28 Novembre 2018, 07:15am

Publié par Thomas Joly

Si le mouvement des gilets jaunes ébranle le gouvernement, il ébranle aussi, même si peu le soulignent, la presse « mainstream », qui se voit remise en cause dans sa légitimité… au même titre que nos dirigeants parce que, pour beaucoup de manifestants, à tort ou à raison, ils en sont les dociles valets.

La preuve par l’agression – « la tentative de lynchage », ce sont leurs mots – subie par des journalistes de BFM TV, samedi, à Toulouse, qui ont eu, semble-t-il, la peur de leur vie : « Ils avaient la bave aux lèvres », décrit l’un d’eux, comme s’il avait croisé la bête du Gévaudan.

Les gilets jaunes criaient « C’est l’autre enfoiré de BFM, la chaîne de Macron, ces bâtards de BFM », « BFM collabo, BFM collabo »« Ça, c’est le premier truc qu’on n’oublie pas », commente le journaliste. Et puis : « Au bout d’un moment, un mec a donné le top départ, en criant : dégagez, sinon on vous défonce. »

Il affirme ne plus pouvoir mettre la bonnette identifiant son média sur son micro lorsqu’il fait un reportage. Il faut qu’il passe incognito.

Si l’agression de cette équipe est, évidemment, absolument condamnable, elle en dit long sur l’état de délitement du lien entre la presse et les Français et sur la fin d’un règne sans partage depuis des dizaines d’années : celui de la télé.

Celle-ci a envahi les foyers, devenant la baby-sitter des enfants quand ils rentrent, à 4 heures, avec leurs clés, dans un appartement déserté, la demoiselle de compagnie dans les EHPAD à toute heure du jour et de la nuit des personnes âgées, le seul ami venant visiter quotidiennement bien des personnes isolées.

Sauf que, comme dans le fameux roman Une chanson douce de Leïla Slimani (Goncourt 2016), la confiance est rompue.

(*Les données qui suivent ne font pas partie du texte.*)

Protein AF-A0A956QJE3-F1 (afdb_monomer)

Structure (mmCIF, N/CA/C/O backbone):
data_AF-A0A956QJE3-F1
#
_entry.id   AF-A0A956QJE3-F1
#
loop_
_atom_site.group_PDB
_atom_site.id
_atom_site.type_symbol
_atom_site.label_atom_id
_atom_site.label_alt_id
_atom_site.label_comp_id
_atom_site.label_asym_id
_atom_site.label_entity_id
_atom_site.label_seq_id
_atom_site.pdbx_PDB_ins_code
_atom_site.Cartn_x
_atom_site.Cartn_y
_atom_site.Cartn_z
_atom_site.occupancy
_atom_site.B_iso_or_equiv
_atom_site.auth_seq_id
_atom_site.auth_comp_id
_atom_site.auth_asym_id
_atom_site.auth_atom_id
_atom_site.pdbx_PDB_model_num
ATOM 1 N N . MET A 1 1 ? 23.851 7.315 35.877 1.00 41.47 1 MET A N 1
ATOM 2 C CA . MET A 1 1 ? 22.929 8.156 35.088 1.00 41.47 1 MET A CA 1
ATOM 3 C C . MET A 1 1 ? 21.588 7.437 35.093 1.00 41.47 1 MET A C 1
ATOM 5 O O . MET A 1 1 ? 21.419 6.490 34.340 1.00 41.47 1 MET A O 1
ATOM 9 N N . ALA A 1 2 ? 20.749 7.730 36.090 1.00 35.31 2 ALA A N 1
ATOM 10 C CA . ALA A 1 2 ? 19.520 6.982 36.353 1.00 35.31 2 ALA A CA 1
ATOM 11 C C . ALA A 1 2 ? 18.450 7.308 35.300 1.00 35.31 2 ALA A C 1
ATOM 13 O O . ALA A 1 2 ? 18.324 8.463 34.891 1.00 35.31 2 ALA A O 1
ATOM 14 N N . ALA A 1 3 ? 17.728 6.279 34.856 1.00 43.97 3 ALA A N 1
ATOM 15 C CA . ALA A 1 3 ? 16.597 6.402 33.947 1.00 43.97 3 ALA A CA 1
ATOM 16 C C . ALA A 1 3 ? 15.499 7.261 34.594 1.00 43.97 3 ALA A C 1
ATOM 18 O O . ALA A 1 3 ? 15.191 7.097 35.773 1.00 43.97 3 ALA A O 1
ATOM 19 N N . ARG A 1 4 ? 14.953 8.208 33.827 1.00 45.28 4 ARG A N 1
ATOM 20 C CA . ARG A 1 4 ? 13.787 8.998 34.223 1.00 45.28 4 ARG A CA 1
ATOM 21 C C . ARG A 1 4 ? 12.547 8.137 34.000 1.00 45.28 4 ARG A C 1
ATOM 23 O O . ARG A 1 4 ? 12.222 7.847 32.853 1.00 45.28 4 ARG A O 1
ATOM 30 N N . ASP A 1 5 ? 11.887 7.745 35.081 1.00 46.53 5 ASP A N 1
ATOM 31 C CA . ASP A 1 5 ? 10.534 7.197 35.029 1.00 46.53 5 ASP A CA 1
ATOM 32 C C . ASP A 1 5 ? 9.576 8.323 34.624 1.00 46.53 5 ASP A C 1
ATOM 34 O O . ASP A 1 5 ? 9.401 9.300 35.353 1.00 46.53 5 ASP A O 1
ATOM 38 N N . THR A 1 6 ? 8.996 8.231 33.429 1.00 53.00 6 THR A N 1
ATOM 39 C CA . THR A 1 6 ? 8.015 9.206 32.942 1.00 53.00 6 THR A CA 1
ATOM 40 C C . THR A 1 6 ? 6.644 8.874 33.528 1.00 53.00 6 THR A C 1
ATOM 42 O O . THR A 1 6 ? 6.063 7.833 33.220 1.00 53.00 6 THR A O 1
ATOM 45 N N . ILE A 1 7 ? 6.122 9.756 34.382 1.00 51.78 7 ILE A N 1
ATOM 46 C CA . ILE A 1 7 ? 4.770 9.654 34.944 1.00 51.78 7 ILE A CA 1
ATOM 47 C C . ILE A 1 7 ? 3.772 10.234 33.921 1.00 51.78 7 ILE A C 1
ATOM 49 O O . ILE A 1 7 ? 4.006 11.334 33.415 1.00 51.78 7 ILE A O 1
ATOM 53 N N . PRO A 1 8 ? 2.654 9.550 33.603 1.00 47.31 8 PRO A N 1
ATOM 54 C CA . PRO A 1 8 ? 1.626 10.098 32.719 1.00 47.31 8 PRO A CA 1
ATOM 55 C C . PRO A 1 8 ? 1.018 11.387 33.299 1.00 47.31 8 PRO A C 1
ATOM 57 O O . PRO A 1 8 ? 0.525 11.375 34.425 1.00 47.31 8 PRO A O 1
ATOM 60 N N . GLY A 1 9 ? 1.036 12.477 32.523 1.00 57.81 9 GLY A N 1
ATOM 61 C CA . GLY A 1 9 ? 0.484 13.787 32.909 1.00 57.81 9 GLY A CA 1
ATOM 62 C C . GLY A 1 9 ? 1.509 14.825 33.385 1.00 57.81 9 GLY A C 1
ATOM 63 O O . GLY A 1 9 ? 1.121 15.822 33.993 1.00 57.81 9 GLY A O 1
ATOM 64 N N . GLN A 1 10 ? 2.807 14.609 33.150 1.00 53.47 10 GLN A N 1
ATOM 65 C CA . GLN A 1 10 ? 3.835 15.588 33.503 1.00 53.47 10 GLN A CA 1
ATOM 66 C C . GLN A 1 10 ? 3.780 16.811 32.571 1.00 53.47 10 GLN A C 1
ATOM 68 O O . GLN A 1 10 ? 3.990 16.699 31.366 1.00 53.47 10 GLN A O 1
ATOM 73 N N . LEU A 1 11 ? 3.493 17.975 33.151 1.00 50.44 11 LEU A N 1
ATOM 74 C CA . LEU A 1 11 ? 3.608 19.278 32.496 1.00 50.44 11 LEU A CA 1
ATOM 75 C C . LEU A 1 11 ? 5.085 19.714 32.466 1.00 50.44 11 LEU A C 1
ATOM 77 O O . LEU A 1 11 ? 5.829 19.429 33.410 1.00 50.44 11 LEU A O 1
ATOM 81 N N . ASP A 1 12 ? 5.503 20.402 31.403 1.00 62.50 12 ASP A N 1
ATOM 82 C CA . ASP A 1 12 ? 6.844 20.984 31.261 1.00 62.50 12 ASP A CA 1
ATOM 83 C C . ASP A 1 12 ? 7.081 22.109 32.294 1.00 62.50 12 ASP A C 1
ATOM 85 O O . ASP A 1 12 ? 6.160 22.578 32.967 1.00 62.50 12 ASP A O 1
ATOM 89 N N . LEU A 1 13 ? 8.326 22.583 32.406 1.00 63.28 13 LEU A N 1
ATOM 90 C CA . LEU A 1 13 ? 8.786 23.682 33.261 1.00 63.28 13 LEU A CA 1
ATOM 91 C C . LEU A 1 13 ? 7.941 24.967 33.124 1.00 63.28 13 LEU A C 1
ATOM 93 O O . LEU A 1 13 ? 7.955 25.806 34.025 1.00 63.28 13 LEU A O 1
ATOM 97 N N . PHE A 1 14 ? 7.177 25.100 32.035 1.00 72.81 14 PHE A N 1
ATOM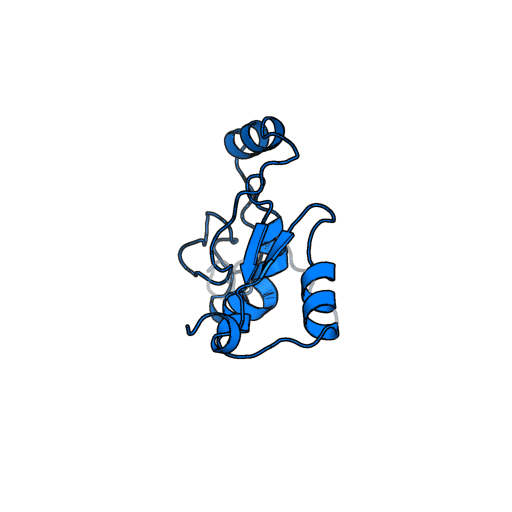 98 C CA . PHE A 1 14 ? 6.270 26.216 31.755 1.00 72.81 14 PHE A CA 1
ATOM 99 C C . PHE A 1 14 ? 4.772 25.873 31.848 1.00 72.81 14 PHE A C 1
ATOM 101 O O . PHE A 1 14 ? 3.937 26.708 31.510 1.00 72.81 14 PHE A O 1
ATOM 108 N N . GLY A 1 15 ? 4.402 24.685 32.337 1.00 59.91 15 GLY A N 1
ATOM 109 C CA . GLY A 1 15 ? 3.001 24.277 32.491 1.00 59.91 15 GLY A CA 1
ATOM 110 C C . GLY A 1 15 ? 2.314 23.866 31.186 1.00 59.91 15 GLY A C 1
ATOM 111 O O . GLY A 1 15 ? 1.097 23.690 31.177 1.00 59.91 15 GLY A O 1
ATOM 112 N N . GLU A 1 16 ? 3.072 23.711 30.100 1.00 56.62 16 GLU A N 1
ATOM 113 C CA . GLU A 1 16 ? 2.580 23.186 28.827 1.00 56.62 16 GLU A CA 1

La nounou m’a tuer !

Une grande partie de la « grosse » presse papier et des sites qui lui sont affiliés souffrent du même désamour.

Comment justifier, il est vrai, que le site du Point, magazine sérieux s’il en est, titre, le 24 novembre « EN DIRECT #Gilets Jaunes : l’extrême droite fait basculer la manifestation dans la violence » ? Puis, le 26, sans sembler embarrassé : « Gilets jaunes : les meneurs des casseurs appartiendraient à l’extrême gauche. » On notera, au passage, dans le premier cas, l’emploi de l’indicatif, dans l’autre, du conditionnel…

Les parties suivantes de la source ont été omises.